After all it is for the Governor to specify the matters in which it shall not be necessary for the Commission to be consulted. In this view of the matter the contention based on Regulation 5 cannot prevail, that it is mandatory that the Commission ought to have been consulted. The provisions of Regulations 3(c) and 5(a) are to be harmoniously construed and while a person appointed to a post which falls within the purview of the Commission cannot normally hold the post in question for a total continuous period of more than one year without the Commission being consulted, it will not be necessary to consult the Commission for regular appointment of a person directly appointed on ad hoc basis on or before the date notified by the Government if h e satisfies the requisite conditions. 142. This view further finds support from the consistent pronouncements of their Lordships of the Supreme Court that the provisions of Article 320(3) are directory.
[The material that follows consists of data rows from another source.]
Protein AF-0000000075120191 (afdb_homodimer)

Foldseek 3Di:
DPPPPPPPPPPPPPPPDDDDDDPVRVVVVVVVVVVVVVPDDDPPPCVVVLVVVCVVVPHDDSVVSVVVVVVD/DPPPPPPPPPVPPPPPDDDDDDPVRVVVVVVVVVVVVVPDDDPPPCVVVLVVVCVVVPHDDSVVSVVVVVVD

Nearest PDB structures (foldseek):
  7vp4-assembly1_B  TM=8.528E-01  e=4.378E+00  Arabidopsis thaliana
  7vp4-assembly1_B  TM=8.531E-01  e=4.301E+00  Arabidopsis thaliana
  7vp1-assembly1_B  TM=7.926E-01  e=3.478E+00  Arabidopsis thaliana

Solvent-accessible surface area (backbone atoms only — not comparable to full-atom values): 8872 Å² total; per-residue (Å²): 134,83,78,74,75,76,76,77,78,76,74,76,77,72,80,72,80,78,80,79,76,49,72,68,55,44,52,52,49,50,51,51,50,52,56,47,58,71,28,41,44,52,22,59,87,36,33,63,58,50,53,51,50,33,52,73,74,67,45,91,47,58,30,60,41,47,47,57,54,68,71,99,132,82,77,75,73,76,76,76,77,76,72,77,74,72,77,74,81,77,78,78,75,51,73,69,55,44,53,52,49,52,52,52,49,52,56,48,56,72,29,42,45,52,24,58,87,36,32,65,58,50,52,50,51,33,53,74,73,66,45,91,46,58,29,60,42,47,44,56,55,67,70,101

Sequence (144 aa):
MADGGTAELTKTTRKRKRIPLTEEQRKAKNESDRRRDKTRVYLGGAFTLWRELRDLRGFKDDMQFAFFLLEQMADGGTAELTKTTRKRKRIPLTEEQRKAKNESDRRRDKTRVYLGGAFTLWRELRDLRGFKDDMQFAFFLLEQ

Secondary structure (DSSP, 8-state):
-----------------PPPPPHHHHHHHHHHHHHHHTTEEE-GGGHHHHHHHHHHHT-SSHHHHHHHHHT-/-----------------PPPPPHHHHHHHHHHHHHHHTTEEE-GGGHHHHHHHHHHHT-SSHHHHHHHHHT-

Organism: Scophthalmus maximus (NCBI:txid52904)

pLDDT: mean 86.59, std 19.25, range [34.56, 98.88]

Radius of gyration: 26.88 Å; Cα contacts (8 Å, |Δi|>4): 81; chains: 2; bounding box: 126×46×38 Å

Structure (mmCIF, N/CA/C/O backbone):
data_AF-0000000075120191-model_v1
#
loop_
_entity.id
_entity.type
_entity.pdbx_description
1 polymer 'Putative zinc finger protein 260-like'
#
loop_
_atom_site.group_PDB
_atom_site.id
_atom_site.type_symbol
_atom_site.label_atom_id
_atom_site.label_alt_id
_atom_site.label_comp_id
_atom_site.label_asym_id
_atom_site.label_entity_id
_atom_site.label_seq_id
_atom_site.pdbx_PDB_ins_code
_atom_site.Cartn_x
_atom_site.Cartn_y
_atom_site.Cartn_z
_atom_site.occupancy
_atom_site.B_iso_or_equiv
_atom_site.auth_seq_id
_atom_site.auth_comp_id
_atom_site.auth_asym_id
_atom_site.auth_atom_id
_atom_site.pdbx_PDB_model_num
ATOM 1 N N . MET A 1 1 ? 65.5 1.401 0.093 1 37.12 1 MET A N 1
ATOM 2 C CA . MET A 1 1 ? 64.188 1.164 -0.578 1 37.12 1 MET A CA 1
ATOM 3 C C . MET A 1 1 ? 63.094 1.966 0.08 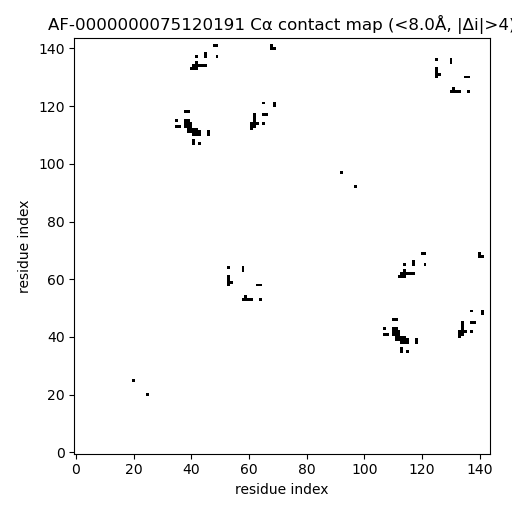1 37.12 1 MET A C 1
ATOM 5 O O . MET A 1 1 ? 62.844 1.834 1.281 1 37.12 1 MET A O 1
ATOM 9 N N . ALA A 1 2 ? 62.844 3.254 -0.47 1 46.72 2 ALA A N 1
ATOM 10 C CA . ALA A 1 2 ? 61.812 4.219 -0.117 1 46.72 2 ALA A CA 1
ATOM 11 C C . ALA A 1 2 ? 60.406 3.566 -0.112 1 46.72 2 ALA A C 1
ATOM 13 O O . ALA A 1 2 ? 60.031 2.896 -1.075 1 46.72 2 ALA A O 1
ATOM 14 N N . ASP A 1 3 ? 59.969 3.01 0.988 1 43.28 3 ASP A N 1
ATOM 15 C CA . ASP A 1 3 ? 58.594 2.582 1.19 1 43.28 3 ASP A CA 1
ATOM 16 C C . ASP A 1 3 ? 57.625 3.686 0.794 1 43.28 3 ASP A C 1
ATOM 18 O O . ASP A 1 3 ? 57.594 4.75 1.417 1 43.28 3 ASP A O 1
ATOM 22 N N . GLY A 1 4 ? 57.531 4.082 -0.519 1 45.69 4 GLY A N 1
ATOM 23 C CA . GLY A 1 4 ? 56.469 4.965 -0.987 1 45.69 4 GLY A CA 1
ATOM 24 C C . GLY A 1 4 ? 55.125 4.598 -0.444 1 45.69 4 GLY A C 1
ATOM 25 O O . GLY A 1 4 ? 54.562 3.561 -0.805 1 45.69 4 GLY A O 1
ATOM 26 N N . GLY A 1 5 ? 54.844 4.777 0.893 1 47.38 5 GLY A N 1
ATOM 27 C CA . GLY A 1 5 ? 53.469 4.727 1.405 1 47.38 5 GLY A CA 1
ATOM 28 C C . GLY A 1 5 ? 52.469 5.379 0.482 1 47.38 5 GLY A C 1
ATOM 29 O O . GLY A 1 5 ? 52.656 6.523 0.064 1 47.38 5 GLY A O 1
ATOM 30 N N . THR A 1 6 ? 51.906 4.691 -0.507 1 50.66 6 THR A N 1
ATOM 31 C CA . THR A 1 6 ? 50.75 5.094 -1.317 1 50.66 6 THR A CA 1
ATOM 32 C C . THR A 1 6 ? 49.656 5.707 -0.445 1 50.66 6 THR A C 1
ATOM 34 O O . THR A 1 6 ? 49.188 5.078 0.504 1 50.66 6 THR A O 1
ATOM 37 N N . ALA A 1 7 ? 49.688 6.957 0.01 1 48.34 7 ALA A N 1
ATOM 38 C CA . ALA A 1 7 ? 48.594 7.723 0.545 1 48.34 7 ALA A CA 1
ATOM 39 C C . ALA A 1 7 ? 47.312 7.496 -0.283 1 48.34 7 ALA A C 1
ATOM 41 O O . ALA A 1 7 ? 47.281 7.801 -1.479 1 48.34 7 ALA A O 1
ATOM 42 N N . GLU A 1 8 ? 46.594 6.371 -0.046 1 48.94 8 GLU A N 1
ATOM 43 C CA . GLU A 1 8 ? 45.25 6.242 -0.579 1 48.94 8 GLU A CA 1
ATOM 44 C C . GLU A 1 8 ? 44.438 7.527 -0.372 1 48.94 8 GLU A C 1
ATOM 46 O O . GLU A 1 8 ? 44.281 8 0.757 1 48.94 8 GLU A O 1
ATOM 51 N N . LEU A 1 9 ? 44.438 8.523 -1.235 1 50.44 9 LEU A N 1
ATOM 52 C CA . LEU A 1 9 ? 43.594 9.688 -1.359 1 50.44 9 LEU A CA 1
ATOM 53 C C . LEU A 1 9 ? 42.125 9.305 -1.149 1 50.44 9 LEU A C 1
ATOM 55 O O . LEU A 1 9 ? 41.531 8.617 -1.987 1 50.44 9 LEU A O 1
ATOM 59 N N . THR A 1 10 ? 41.688 8.883 0.082 1 54.81 10 THR A N 1
ATOM 60 C CA . THR A 1 10 ? 40.25 8.789 0.394 1 54.81 10 THR A CA 1
ATOM 61 C C . THR A 1 10 ? 39.531 10.047 -0.067 1 54.81 10 THR A C 1
ATOM 63 O O . THR A 1 10 ? 39.781 11.141 0.43 1 54.81 10 THR A O 1
ATOM 66 N N . LYS A 1 11 ? 39.25 10.273 -1.379 1 53.41 11 LYS A N 1
ATOM 67 C CA . LYS A 1 11 ? 38.344 11.328 -1.86 1 53.41 11 LYS A CA 1
ATOM 68 C C . LYS A 1 11 ? 37.031 11.344 -1.079 1 53.41 11 LYS A C 1
ATOM 70 O O . LYS A 1 11 ? 36.281 10.383 -1.114 1 53.41 11 LYS A O 1
ATOM 75 N N . THR A 1 12 ? 36.906 12.008 0.052 1 57.25 12 THR A N 1
ATOM 76 C CA . THR A 1 12 ? 35.625 12.305 0.713 1 57.25 12 THR A CA 1
ATOM 77 C C . THR A 1 12 ? 34.625 12.844 -0.288 1 57.25 12 THR A C 1
ATOM 79 O O . THR A 1 12 ? 34.812 13.914 -0.86 1 57.25 12 THR A O 1
ATOM 82 N N . THR A 1 13 ? 34.031 11.969 -1.11 1 60.25 13 THR A N 1
ATOM 83 C CA . THR A 1 13 ? 33 12.453 -2.012 1 60.25 13 THR A CA 1
ATOM 84 C C . THR A 1 13 ? 32 13.336 -1.267 1 60.25 13 THR A C 1
ATOM 86 O O . THR A 1 13 ? 31.391 12.898 -0.29 1 60.25 13 THR A O 1
ATOM 89 N N . ARG A 1 14 ? 32.156 14.555 -1.15 1 60.12 14 ARG A N 1
ATOM 90 C CA . ARG A 1 14 ? 31.25 15.547 -0.578 1 60.12 14 ARG A CA 1
ATOM 91 C C . ARG A 1 14 ? 29.812 15.336 -1.069 1 60.12 14 ARG A C 1
ATOM 93 O O . ARG A 1 14 ? 29.594 15.141 -2.266 1 60.12 14 ARG A O 1
ATOM 100 N N . LYS A 1 15 ? 28.891 14.703 -0.146 1 63.16 15 LYS A N 1
ATOM 101 C CA . LYS A 1 15 ? 27.469 14.609 -0.492 1 63.16 15 LYS A CA 1
ATOM 102 C C . LYS A 1 15 ? 26.938 15.953 -0.974 1 63.16 15 LYS A C 1
ATOM 104 O O . LYS A 1 15 ? 27.016 16.953 -0.259 1 63.16 15 LYS A O 1
ATOM 109 N N . ARG A 1 16 ? 26.938 16.188 -2.293 1 67.25 16 ARG A N 1
ATOM 110 C CA . ARG A 1 16 ? 26.344 17.391 -2.855 1 67.25 16 ARG A CA 1
ATOM 111 C C . ARG A 1 16 ? 24.984 17.672 -2.217 1 67.25 16 ARG A C 1
ATOM 113 O O . ARG A 1 16 ? 24.203 16.75 -1.99 1 67.25 16 ARG A O 1
ATOM 120 N N . LYS A 1 17 ? 24.875 18.734 -1.518 1 75 17 LYS A N 1
ATOM 121 C CA . LYS A 1 17 ? 23.609 19.141 -0.921 1 75 17 LYS A CA 1
ATOM 122 C C . LYS A 1 17 ? 22.5 19.156 -1.958 1 75 17 LYS A C 1
ATOM 124 O O . LYS A 1 17 ? 22.656 19.688 -3.051 1 75 17 LYS A O 1
ATOM 129 N N . ARG A 1 18 ? 21.469 18.281 -1.91 1 76.19 18 ARG A N 1
ATOM 130 C CA . ARG A 1 18 ? 20.312 18.234 -2.816 1 76.19 18 ARG A CA 1
ATOM 131 C C . ARG A 1 18 ? 19.562 19.562 -2.797 1 76.19 18 ARG A C 1
ATOM 133 O O . ARG A 1 18 ? 19.375 20.156 -1.736 1 76.19 18 ARG A O 1
ATOM 140 N N . ILE A 1 19 ? 19.359 20.234 -4.016 1 89.69 19 ILE A N 1
ATOM 141 C CA . ILE A 1 19 ? 18.531 21.438 -4.156 1 89.69 19 ILE A CA 1
ATOM 142 C C . ILE A 1 19 ? 17.109 21.141 -3.689 1 89.69 19 ILE A C 1
ATOM 144 O O . ILE A 1 19 ? 16.516 20.125 -4.09 1 89.69 19 ILE A O 1
ATOM 148 N N . PRO A 1 20 ? 16.641 21.969 -2.797 1 90.44 20 PRO A N 1
ATOM 149 C CA . PRO A 1 20 ? 15.266 21.734 -2.34 1 90.44 20 PRO A CA 1
ATOM 150 C C . PRO A 1 20 ? 14.242 21.859 -3.469 1 90.44 20 PRO A C 1
ATOM 152 O O . PRO A 1 20 ? 14.414 22.656 -4.383 1 90.44 20 PRO A O 1
ATOM 155 N N . LEU A 1 21 ? 13.156 21.078 -3.471 1 91.62 21 LEU A N 1
ATOM 156 C CA . LEU A 1 21 ? 12.055 21.125 -4.426 1 91.62 21 LEU A CA 1
ATOM 157 C C . LEU A 1 21 ? 11.297 22.438 -4.312 1 91.62 21 LEU A C 1
ATOM 159 O O . LEU A 1 21 ? 11.102 22.953 -3.207 1 91.62 21 LEU A O 1
ATOM 163 N N . THR A 1 22 ? 11.023 22.969 -5.477 1 96.75 22 THR A N 1
ATOM 164 C CA . THR A 1 22 ? 10.125 24.109 -5.496 1 96.75 22 THR A CA 1
ATOM 165 C C . THR A 1 22 ? 8.742 23.719 -4.984 1 96.75 22 THR A C 1
ATOM 167 O O . THR A 1 22 ? 8.438 22.531 -4.84 1 96.75 22 THR A O 1
ATOM 170 N N . GLU A 1 23 ? 7.871 24.734 -4.602 1 96.38 23 GLU A N 1
ATOM 171 C CA . GLU A 1 23 ? 6.512 24.453 -4.145 1 96.38 23 GLU A CA 1
ATOM 172 C C . GLU A 1 23 ? 5.719 23.688 -5.203 1 96.38 23 GLU A C 1
ATOM 174 O O . GLU A 1 23 ? 4.934 22.797 -4.879 1 96.38 23 GLU A O 1
ATOM 179 N N . GLU A 1 24 ? 5.855 24.141 -6.434 1 97.19 24 GLU A N 1
ATOM 180 C CA . GLU A 1 24 ? 5.172 23.484 -7.547 1 97.19 24 GLU A CA 1
ATOM 181 C C . GLU A 1 24 ? 5.613 22.031 -7.684 1 97.19 24 GLU A C 1
ATOM 183 O O . GLU A 1 24 ? 4.785 21.156 -7.926 1 97.19 24 GLU A O 1
ATOM 188 N N . GLN A 1 25 ? 6.895 21.828 -7.609 1 97.31 25 GLN A N 1
ATOM 189 C CA . GLN A 1 25 ? 7.438 20.484 -7.688 1 97.31 25 GLN A CA 1
ATOM 190 C C . GLN A 1 25 ? 6.926 19.625 -6.539 1 97.31 25 GLN A C 1
ATOM 192 O O . GLN A 1 25 ? 6.637 18.438 -6.727 1 97.31 25 GLN A O 1
ATOM 197 N N . ARG A 1 26 ? 6.836 20.219 -5.441 1 97.5 26 ARG A N 1
ATOM 198 C CA . ARG A 1 26 ? 6.336 19.516 -4.266 1 97.5 26 ARG A CA 1
ATOM 199 C C . ARG A 1 26 ? 4.875 19.109 -4.441 1 97.5 26 ARG A C 1
ATOM 201 O O . ARG A 1 26 ? 4.488 18 -4.094 1 97.5 26 ARG A O 1
ATOM 208 N N . LYS A 1 27 ? 4.137 20.016 -4.895 1 97.88 27 LYS A N 1
ATOM 209 C CA . LYS A 1 27 ? 2.727 19.734 -5.141 1 97.88 27 LYS A CA 1
ATOM 210 C C . LYS A 1 27 ? 2.559 18.609 -6.156 1 97.88 27 LYS A C 1
ATOM 212 O O . LYS A 1 27 ? 1.701 17.734 -5.992 1 97.88 27 LYS A O 1
ATOM 217 N N . ALA A 1 28 ? 3.309 18.594 -7.188 1 98.19 28 ALA A N 1
ATOM 218 C CA . ALA A 1 28 ? 3.252 17.547 -8.219 1 98.19 28 ALA A CA 1
ATOM 219 C C . ALA A 1 28 ? 3.633 16.188 -7.645 1 98.19 28 ALA A C 1
ATOM 221 O O . ALA A 1 28 ? 3.02 15.172 -7.98 1 98.19 28 ALA A O 1
ATOM 222 N N . LYS A 1 29 ? 4.664 16.234 -6.883 1 97.44 29 LYS A N 1
ATOM 223 C CA . LYS A 1 29 ? 5.102 14.984 -6.254 1 97.44 29 LYS A CA 1
ATOM 224 C C . LYS A 1 29 ? 4.023 14.43 -5.328 1 97.44 29 LYS A C 1
ATOM 226 O O . LYS A 1 29 ? 3.756 13.227 -5.328 1 97.44 29 LYS A O 1
ATOM 231 N N . ASN A 1 30 ? 3.48 15.359 -4.535 1 97.81 30 ASN A N 1
ATOM 232 C CA . ASN A 1 30 ? 2.418 14.961 -3.619 1 97.81 30 ASN A CA 1
ATOM 233 C C . ASN A 1 30 ? 1.241 14.336 -4.363 1 97.81 30 ASN A C 1
ATOM 235 O O . ASN A 1 30 ? 0.649 13.367 -3.893 1 97.81 30 ASN A O 1
ATOM 239 N N . GLU A 1 31 ? 0.839 14.867 -5.457 1 98.06 31 GLU A N 1
ATOM 240 C CA . GLU A 1 31 ? -0.261 14.344 -6.262 1 98.06 31 GLU A CA 1
ATOM 241 C C . GLU A 1 31 ? 0.067 12.953 -6.809 1 98.06 31 GLU A C 1
ATOM 243 O O . GLU A 1 31 ? -0.779 12.055 -6.789 1 98.06 31 GLU A O 1
ATOM 248 N N . SER A 1 32 ? 1.253 12.789 -7.285 1 97.56 32 SER A N 1
ATOM 249 C CA . SER A 1 32 ? 1.708 11.5 -7.785 1 97.56 32 SER A CA 1
ATOM 250 C C . SER A 1 32 ? 1.685 10.438 -6.688 1 97.56 32 SER A C 1
ATOM 252 O O . SER A 1 32 ? 1.257 9.305 -6.922 1 97.56 32 SER A O 1
ATOM 254 N N . ASP A 1 33 ? 2.174 10.836 -5.547 1 97.56 33 ASP A N 1
ATOM 255 C CA . ASP A 1 33 ? 2.168 9.922 -4.406 1 97.56 33 ASP A CA 1
ATOM 256 C C . ASP A 1 33 ? 0.743 9.523 -4.027 1 97.56 33 ASP A C 1
ATOM 258 O O . ASP A 1 33 ? 0.478 8.359 -3.721 1 97.56 33 ASP A O 1
ATOM 262 N N . ARG A 1 34 ? -0.072 10.484 -4.012 1 97.75 34 ARG A N 1
ATOM 263 C CA . ARG A 1 34 ? -1.47 10.234 -3.676 1 97.75 34 ARG A CA 1
ATOM 264 C C . ARG A 1 34 ? -2.107 9.266 -4.66 1 97.75 34 ARG A C 1
ATOM 266 O O . ARG A 1 34 ? -2.867 8.375 -4.266 1 97.75 34 ARG A O 1
ATOM 273 N N . ARG A 1 35 ? -1.823 9.398 -5.887 1 97.25 35 ARG A N 1
ATOM 274 C CA . ARG A 1 35 ? -2.334 8.508 -6.926 1 97.25 35 ARG A CA 1
ATOM 275 C C . ARG A 1 35 ? -1.813 7.09 -6.73 1 97.25 35 ARG A C 1
ATOM 277 O O . ARG A 1 35 ? -2.564 6.121 -6.871 1 97.25 35 ARG A O 1
ATOM 284 N N . ARG A 1 36 ? -0.611 7.016 -6.48 1 98.19 36 ARG A N 1
ATOM 285 C CA . ARG A 1 36 ? -0.01 5.707 -6.234 1 98.19 36 ARG A CA 1
ATOM 286 C C . ARG A 1 36 ? -0.627 5.043 -5.008 1 98.19 36 ARG A C 1
ATOM 288 O O . ARG A 1 36 ? -0.991 3.865 -5.051 1 98.19 36 ARG A O 1
ATOM 295 N N . ASP A 1 37 ? -0.776 5.863 -3.947 1 98.12 37 ASP A N 1
ATOM 296 C CA . ASP A 1 37 ? -1.295 5.336 -2.689 1 98.12 37 ASP A CA 1
ATOM 297 C C . ASP A 1 37 ? -2.699 4.766 -2.871 1 98.12 37 ASP A C 1
ATOM 299 O O . ASP A 1 37 ? -3.088 3.824 -2.176 1 98.12 37 ASP A O 1
ATOM 303 N N . LYS A 1 38 ? -3.389 5.262 -3.826 1 98.12 38 LYS A N 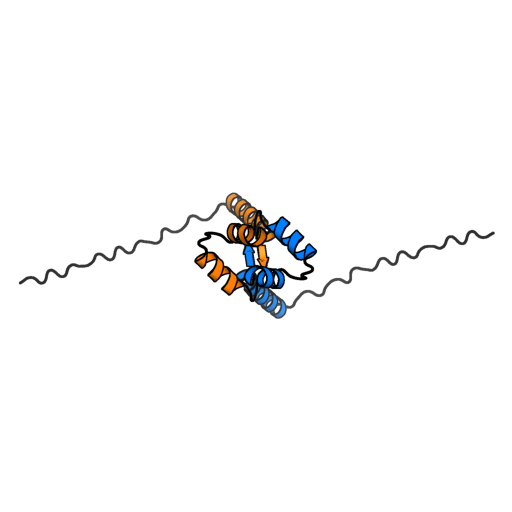1
ATOM 304 C CA . LYS A 1 38 ? -4.762 4.832 -4.066 1 98.12 38 LYS A CA 1
ATOM 305 C C . LYS A 1 38 ? -4.805 3.41 -4.617 1 98.12 38 LYS A C 1
ATOM 307 O O . LYS A 1 38 ? -5.832 2.736 -4.531 1 98.12 38 LYS A O 1
ATOM 312 N N . THR A 1 39 ? -3.732 2.957 -5.156 1 98.62 39 THR A N 1
ATOM 313 C CA . THR A 1 39 ? -3.707 1.643 -5.789 1 98.62 39 THR A CA 1
ATOM 314 C C . THR A 1 39 ? -2.715 0.722 -5.082 1 98.62 39 THR A C 1
ATOM 316 O O . THR A 1 39 ? -2.174 -0.202 -5.691 1 98.62 39 THR A O 1
ATOM 319 N N . ARG A 1 40 ? -2.4 1.018 -3.887 1 98.88 40 ARG A N 1
ATOM 320 C CA . ARG A 1 40 ? -1.614 0.135 -3.031 1 98.88 40 ARG A CA 1
ATOM 321 C C . ARG A 1 40 ? -2.518 -0.723 -2.152 1 98.88 40 ARG A C 1
ATOM 323 O O . ARG A 1 40 ? -3.57 -0.266 -1.702 1 98.88 40 ARG A O 1
ATOM 330 N N . VAL A 1 41 ? -2.047 -1.973 -1.902 1 98.88 41 VAL A N 1
ATOM 331 C CA . VAL A 1 41 ? -2.832 -2.885 -1.075 1 98.88 41 VAL A CA 1
ATOM 332 C C . VAL A 1 41 ? -1.976 -3.398 0.08 1 98.88 41 VAL A C 1
ATOM 334 O O . VAL A 1 41 ? -0.758 -3.535 -0.054 1 98.88 41 VAL A O 1
ATOM 337 N N . TYR A 1 42 ? -2.65 -3.602 1.227 1 98.81 42 TYR A N 1
ATOM 338 C CA . TYR A 1 42 ? -2.018 -4.168 2.412 1 98.81 42 TYR A CA 1
ATOM 339 C C . TYR A 1 42 ? -1.891 -5.684 2.293 1 98.81 42 TYR A C 1
ATOM 341 O O . TYR A 1 42 ? -2.893 -6.387 2.15 1 98.81 42 TYR A O 1
ATOM 349 N N . LEU A 1 43 ? -0.657 -6.16 2.406 1 98.81 43 LEU A N 1
ATOM 350 C CA . LEU A 1 43 ? -0.417 -7.594 2.273 1 98.81 43 LEU A CA 1
ATOM 351 C C . LEU A 1 43 ? -0.158 -8.234 3.635 1 98.81 43 LEU A C 1
ATOM 353 O O . LEU A 1 43 ? -0.274 -9.445 3.787 1 98.81 43 LEU A O 1
ATOM 357 N N . GLY A 1 44 ? 0.245 -7.434 4.586 1 97.94 44 GLY A N 1
ATOM 358 C CA . GLY A 1 44 ? 0.48 -7.953 5.926 1 97.94 44 GLY A CA 1
ATOM 359 C C . GLY A 1 44 ? 1.401 -9.156 5.945 1 97.94 44 GLY A C 1
ATOM 360 O O . GLY A 1 44 ? 2.52 -9.102 5.43 1 97.94 44 GLY A O 1
ATOM 361 N N . GLY A 1 45 ? 0.828 -10.273 6.469 1 97.88 45 GLY A N 1
ATOM 362 C CA . GLY A 1 45 ? 1.607 -11.492 6.629 1 97.88 45 GLY A CA 1
ATOM 363 C C . GLY A 1 45 ? 2.084 -12.078 5.312 1 97.88 45 GLY A C 1
ATOM 364 O O . GLY A 1 45 ? 3.066 -12.82 5.273 1 97.88 45 GLY A O 1
ATOM 365 N N . ALA A 1 46 ? 1.524 -11.805 4.203 1 98.75 46 ALA A N 1
ATOM 366 C CA . ALA A 1 46 ? 1.886 -12.344 2.895 1 98.75 46 ALA A CA 1
ATOM 367 C C . ALA A 1 46 ? 3.061 -11.578 2.293 1 98.75 46 ALA A C 1
ATOM 369 O O . ALA A 1 46 ? 3.662 -12.023 1.312 1 98.75 46 ALA A O 1
ATOM 370 N N . PHE A 1 47 ? 3.438 -10.523 2.92 1 98.75 47 PHE A N 1
ATOM 371 C CA . PHE A 1 47 ? 4.359 -9.57 2.307 1 98.75 47 PHE A CA 1
ATOM 372 C C . PHE A 1 47 ? 5.707 -10.227 2.029 1 98.75 47 PHE A C 1
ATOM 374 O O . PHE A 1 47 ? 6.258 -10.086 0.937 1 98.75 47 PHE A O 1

While it is incumbent on the State Government to consult the Commission in matters falling within its purview, the advice of the Commissions not binding on the Government and no right or privilege is conferred to the individual public servant to challenge the action of the State Government on the ground that it is vitiated by the fact that the Commission has not been consulted, (see State of U.P. v. Manbodhan Lal Srivastava, AIR 1957 SC 912 and Jatindra Kumar v. State of Punjab, AIR 1984 SC 1850 . I am, therefore, of the view that the 1989 Ruels cannot be characterised. as illegal and unconstitutional on the ground that it was issued without consulting the Public Service Commission. 143. Subject to above observations, I generally agree with the judgment prepared by my Brother Mathur, J. and the order proposed by him.